Ich will wirklich keinen Flamewar anfangen, und Du kannst mut Deinem Rechner natürlich machen was Du für richtig hälst. Aber diese Begründung gehört zum bizarrsten was ich hier seit langem gelesen habe.   :Shocked: 

Was hat KDE mit Schäuble zu tun? Und ist nicht gerade Google/Chrome datenschutzrechtlich bedenklich? Wenn die Betonung auf WebKit liegt, wäre dann z.B. Arora, Epiphany oder Midori eine naheliegender Wahl? Chrome geht ja nun weit über einen "08/15"-Webkit basierten Browser hinaus.

----------

## Child_of_Sun_24

Warum installierst du nicht die entsprechenden x86 compat libs ?

Oder hast du das schon gemacht (Gibt es für X11 und so auch, einfach mal unter /usr/portage/app-emulation gucken)

CoS24

----------

## fangorn

Wenn mir in der 32bit-compat libraries eine Bibliothek fehlt habe ich die schon in einem separaten 32bit chroot hochgezogen und in die entsprechenden 32bit lib verzeichnisse kopiert. Ist ziemlich viel händischer Aufwand, aber es funktioniert. Und man kann sich die dependency Orgien von Fremdpaketen ersparen.

----------

## Child_of_Sun_24

Mhh, warum dafür ein extra chroot nehmen ?

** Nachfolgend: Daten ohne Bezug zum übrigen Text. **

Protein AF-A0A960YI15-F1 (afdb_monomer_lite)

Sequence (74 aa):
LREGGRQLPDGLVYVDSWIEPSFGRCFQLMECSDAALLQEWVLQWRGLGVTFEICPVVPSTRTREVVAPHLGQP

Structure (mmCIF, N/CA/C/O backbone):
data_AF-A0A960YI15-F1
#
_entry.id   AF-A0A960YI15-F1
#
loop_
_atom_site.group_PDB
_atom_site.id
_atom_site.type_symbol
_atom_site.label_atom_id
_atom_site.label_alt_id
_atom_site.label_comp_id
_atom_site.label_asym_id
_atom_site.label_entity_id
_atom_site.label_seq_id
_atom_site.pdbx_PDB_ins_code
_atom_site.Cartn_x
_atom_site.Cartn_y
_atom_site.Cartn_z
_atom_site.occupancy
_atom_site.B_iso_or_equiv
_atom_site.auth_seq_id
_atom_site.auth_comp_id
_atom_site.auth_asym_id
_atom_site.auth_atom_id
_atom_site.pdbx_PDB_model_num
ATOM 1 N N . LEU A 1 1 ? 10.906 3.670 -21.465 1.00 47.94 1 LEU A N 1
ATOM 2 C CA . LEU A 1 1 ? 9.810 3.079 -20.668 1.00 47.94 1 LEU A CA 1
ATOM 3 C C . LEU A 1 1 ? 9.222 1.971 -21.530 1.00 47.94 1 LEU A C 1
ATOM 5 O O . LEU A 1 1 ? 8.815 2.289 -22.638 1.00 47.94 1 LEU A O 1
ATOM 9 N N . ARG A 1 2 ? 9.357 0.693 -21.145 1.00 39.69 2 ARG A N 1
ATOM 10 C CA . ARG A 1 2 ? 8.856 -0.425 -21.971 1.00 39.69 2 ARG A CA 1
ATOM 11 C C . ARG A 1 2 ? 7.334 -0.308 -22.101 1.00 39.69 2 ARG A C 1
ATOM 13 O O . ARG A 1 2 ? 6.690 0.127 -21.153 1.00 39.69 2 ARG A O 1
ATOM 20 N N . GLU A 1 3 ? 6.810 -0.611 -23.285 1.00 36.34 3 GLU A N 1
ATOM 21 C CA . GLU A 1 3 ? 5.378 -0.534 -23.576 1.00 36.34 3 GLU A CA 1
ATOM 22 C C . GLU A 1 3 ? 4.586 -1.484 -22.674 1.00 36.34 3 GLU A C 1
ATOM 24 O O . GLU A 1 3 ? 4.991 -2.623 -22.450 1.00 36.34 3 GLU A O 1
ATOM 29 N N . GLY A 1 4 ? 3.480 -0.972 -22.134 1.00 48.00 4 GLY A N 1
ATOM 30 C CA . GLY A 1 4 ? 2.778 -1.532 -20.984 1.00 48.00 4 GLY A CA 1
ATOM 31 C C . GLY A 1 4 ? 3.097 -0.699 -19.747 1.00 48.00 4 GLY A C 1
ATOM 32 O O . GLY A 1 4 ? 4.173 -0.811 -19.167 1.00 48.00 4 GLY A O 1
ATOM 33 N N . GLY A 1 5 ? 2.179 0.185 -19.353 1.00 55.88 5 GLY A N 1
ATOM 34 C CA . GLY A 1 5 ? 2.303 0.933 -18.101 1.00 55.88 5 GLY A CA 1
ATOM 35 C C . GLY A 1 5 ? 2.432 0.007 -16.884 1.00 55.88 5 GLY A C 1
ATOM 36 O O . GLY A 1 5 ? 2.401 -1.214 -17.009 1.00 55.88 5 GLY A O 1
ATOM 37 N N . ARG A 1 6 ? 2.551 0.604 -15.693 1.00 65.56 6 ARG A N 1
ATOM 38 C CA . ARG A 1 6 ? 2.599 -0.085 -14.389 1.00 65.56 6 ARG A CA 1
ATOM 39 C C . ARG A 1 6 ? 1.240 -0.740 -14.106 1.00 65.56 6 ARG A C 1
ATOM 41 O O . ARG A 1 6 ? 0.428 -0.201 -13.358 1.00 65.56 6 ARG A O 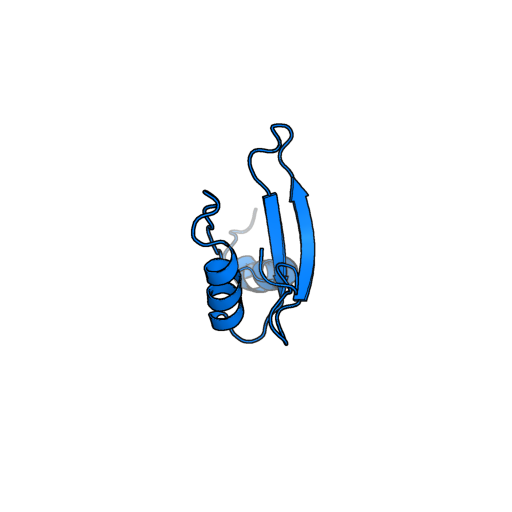1
ATOM 48 N N . GLN A 1 7 ? 0.956 -1.816 -14.827 1.00 82.56 7 GLN A N 1
ATOM 49 C CA . GLN A 1 7 ? -0.284 -2.569 -14.770 1.00 82.56 7 GLN A CA 1
ATOM 50 C C . GLN A 1 7 ? -0.271 -3.438 -13.518 1.00 82.56 7 GLN A C 1
ATOM 52 O O . GLN A 1 7 ? 0.769 -3.961 -13.109 1.00 82.56 7 GLN A O 1
ATOM 57 N N . LEU A 1 8 ? -1.436 -3.562 -12.897 1.00 90.56 8 LEU A N 1
ATOM 58 C CA . LEU A 1 8 ? -1.607 -4.459 -11.768 1.00 90.56 8 LEU A CA 1
ATOM 59 C C . LEU A 1 8 ? -1.460 -5.905 -12.267 1.00 90.56 8 LEU A C 1
ATOM 61 O O . LEU A 1 8 ? -2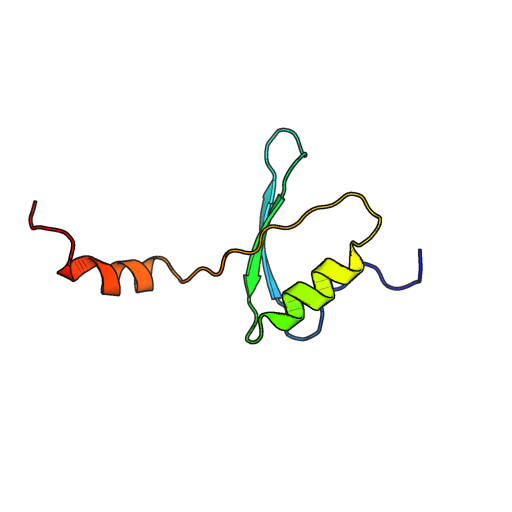.043 -6.222 -13.305 1.00 90.56 8 LEU A O 1
ATOM 65 N N . PRO A 1 9 ? -0.683 -6.759 -11.576 1.00 93.56 9 PRO A N 1
ATOM 66 C CA . PRO A 1 9 ? -0.671 -8.192 -11.841 1.00 93.56 9 PRO A CA 1
ATOM 67 C C . PRO A 1 9 ? -2.084 -8.778 -11.786 1.00 93.56 9 PRO A C 1
ATOM 69 O O . PRO A 1 9 ? -2.926 -8.311 -11.013 1.00 93.56 9 PRO A O 1
ATOM 72 N N . ASP A 1 10 ? -2.334 -9.827 -12.567 1.00 94.00 10 ASP A N 1
ATOM 73 C CA . ASP A 1 10 ? -3.617 -10.528 -12.542 1.00 94.00 10 ASP A CA 1
ATOM 74 C C . ASP A 1 10 ? -3.930 -11.019 -11.118 1.00 94.00 10 ASP A C 1
ATOM 76 O O . ASP A 1 10 ? -3.122 -11.688 -10.475 1.00 94.00 10 ASP A O 1
ATOM 80 N N . GLY A 1 11 ? -5.113 -10.663 -10.611 1.00 94.69 11 GLY A N 1
ATOM 81 C CA . GLY A 1 11 ? -5.538 -10.983 -9.243 1.00 94.69 11 GLY A CA 1
ATOM 82 C C . GLY A 1 11 ? -5.163 -9.943 -8.181 1.00 94.69 11 GLY A C 1
ATOM 83 O O . GLY A 1 11 ? -5.584 -10.095 -7.033 1.00 94.69 11 GLY A O 1
ATOM 84 N N . LEU A 1 12 ? -4.432 -8.878 -8.539 1.00 96.44 12 LEU A N 1
ATOM 85 C CA . LEU A 1 12 ? -4.271 -7.692 -7.698 1.00 96.44 12 LEU A CA 1
ATOM 86 C C . LEU A 1 12 ? -5.279 -6.615 -8.108 1.00 96.44 12 LEU A C 1
ATOM 88 O O . LEU A 1 12 ? -5.193 -6.027 -9.185 1.00 96.44 12 LEU A O 1
ATOM 92 N N . VAL A 1 13 ? -6.227 -6.328 -7.224 1.00 95.88 13 VAL A N 1
ATOM 93 C CA . VAL A 1 13 ? -7.329 -5.400 -7.474 1.00 95.88 13 VAL A CA 1
ATOM 94 C C . VAL A 1 13 ? -7.100 -4.108 -6.701 1.00 95.88 13 VAL A C 1
ATOM 96 O O . VAL A 1 13 ? -6.825 -4.112 -5.504 1.00 95.88 13 VAL A O 1
ATOM 99 N N . TYR A 1 14 ? -7.223 -2.980 -7.392 1.00 94.81 14 TYR A N 1
ATOM 100 C CA . TYR A 1 14 ? -7.298 -1.669 -6.756 1.00 94.81 14 TYR A CA 1
ATOM 101 C C . TYR A 1 14 ? -8.713 -1.435 -6.218 1.00 94.81 14 TYR A C 1
ATOM 103 O O . TYR A 1 14 ? -9.678 -1.580 -6.970 1.00 94.81 14 TYR A O 1
ATOM 111 N N . VAL A 1 15 ? -8.827 -1.048 -4.946 1.00 96.50 15 VAL A N 1
ATOM 112 C CA . VAL A 1 15 ? -10.116 -0.738 -4.309 1.00 96.50 15 VAL A CA 1
ATOM 113 C C . VAL A 1 15 ? -10.313 0.771 -4.205 1.00 96.50 15 VAL A C 1
ATOM 115 O O . VAL A 1 15 ? -11.298 1.290 -4.723 1.00 96.50 15 VAL A O 1
ATOM 118 N N . ASP A 1 16 ? -9.386 1.479 -3.554 1.00 97.19 16 ASP A N 1
ATOM 119 C CA . ASP A 1 16 ? -9.464 2.934 -3.378 1.00 97.19 16 ASP A CA 1
ATOM 120 C C . ASP A 1 16 ? -8.092 3.546 -3.032 1.00 97.19 16 ASP A C 1
ATOM 122 O O . ASP A 1 16 ? -7.137 2.823 -2.716 1.00 97.19 16 ASP A O 1
ATOM 126 N N . SER A 1 17 ? -7.971 4.875 -3.081 1.00 96.62 17 SER A N 1
ATOM 127 C CA . SER A 1 17 ? -6.770 5.581 -2.638 1.00 96.62 17 SER A CA 1
ATOM 128 C C . SER A 1 17 ? -7.017 6.995 -2.133 1.00 96.62 17 SER A C 1
ATOM 130 O O . SER A 1 17 ? -7.943 7.694 -2.536 1.00 96.62 17 SER A O 1
ATOM 132 N N . TRP A 1 18 ? -6.103 7.436 -1.274 1.00 98.19 18 TRP A N 1
ATOM 133 C CA . TRP A 1 18 ? -6.068 8.784 -0.727 1.00 98.19 18 TRP A CA 1
ATOM 134 C C . TRP A 1 18 ? -4.654 9.333 -0.853 1.00 98.19 18 TRP A C 1
ATOM 136 O O . TRP A 1 18 ? -3.678 8.661 -0.520 1.00 98.19 18 TRP A O 1
ATOM 146 N N . ILE A 1 19 ? -4.535 10.567 -1.330 1.00 96.94 19 ILE A N 1
ATOM 147 C CA . ILE A 1 19 ? -3.251 11.246 -1.515 1.00 96.94 19 ILE A CA 1
ATOM 148 C C . ILE A 1 19 ? -3.120 12.300 -0.421 1.00 96.94 19 ILE A C 1
ATOM 150 O O . ILE A 1 19 ? -4.054 13.066 -0.178 1.00 96.94 19 ILE A O 1
ATOM 154 N N . GLU A 1 20 ? -1.975 12.336 0.261 1.00 97.50 20 GLU A N 1
ATOM 155 C CA . GLU A 1 20 ? -1.722 13.395 1.241 1.00 97.50 20 GLU A CA 1
ATOM 156 C C . GLU A 1 20 ? -1.636 14.773 0.546 1.00 97.50 20 GLU A C 1
ATOM 158 O O . GLU A 1 20 ? -1.188 14.84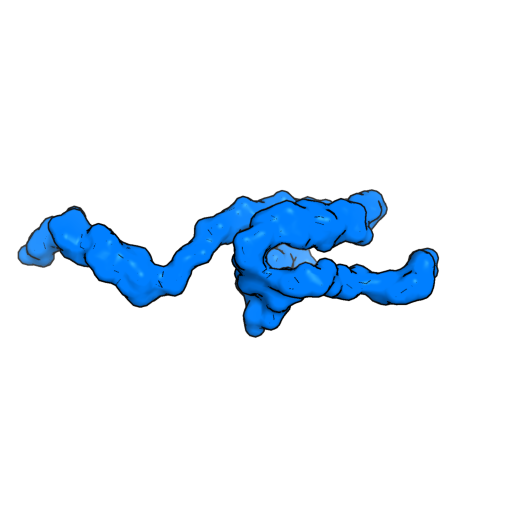9 -0.600 1.00 97.50 20 GLU A O 1
ATOM 163 N N . PRO A 1 21 ? -1.983 15.890 1.211 1.00 97.69 21 PRO A N 1
ATOM 164 C CA . PRO A 1 21 ? -2.025 17.204 0.558 1.00 97.69 21 PRO A CA 1
ATOM 165 C C . PRO A 1 21 ? -0.699 17.681 -0.058 1.00 97.69 21 PRO A C 1
ATOM 167 O O . PRO A 1 21 ? -0.708 18.478 -0.991 1.00 97.69 21 PRO A O 1
ATOM 170 N N . SER A 1 22 ? 0.443 17.206 0.448 1.00 97.00 22 SER A N 1
ATOM 171 C CA . SER A 1 22 ? 1.781 17.493 -0.091 1.00 97.00 22 SER A CA 1
ATOM 172 C C . SER A 1 22 ? 2.110 16.731 -1.375 1.00 97.00 22 SER A C 1
ATOM 174 O O . SER A 1 22 ? 3.171 16.969 -1.949 1.00 97.00 22 SER A O 1
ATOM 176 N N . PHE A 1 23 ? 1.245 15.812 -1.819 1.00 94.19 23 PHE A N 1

Man könnte dann doch einfach ein -m32 in den gcc Optionen anfügen (Beim kompilieren der Libs), wenn es keine extra abhängigkeiten gibt müsste es doch funktionieren, oder irre ich mich da ?

CoS24

----------

## vlooe

@Child_of_Sun_24:

Das wird dir nichts bringen, dann hast du zwar eine 32bit lib aber keine 64bit lib mehr.

Und ein paket kann man nicht 2 mal installiert haben.

Das oben genannte Overlay versucht dieses Problem zu umgehen.

----------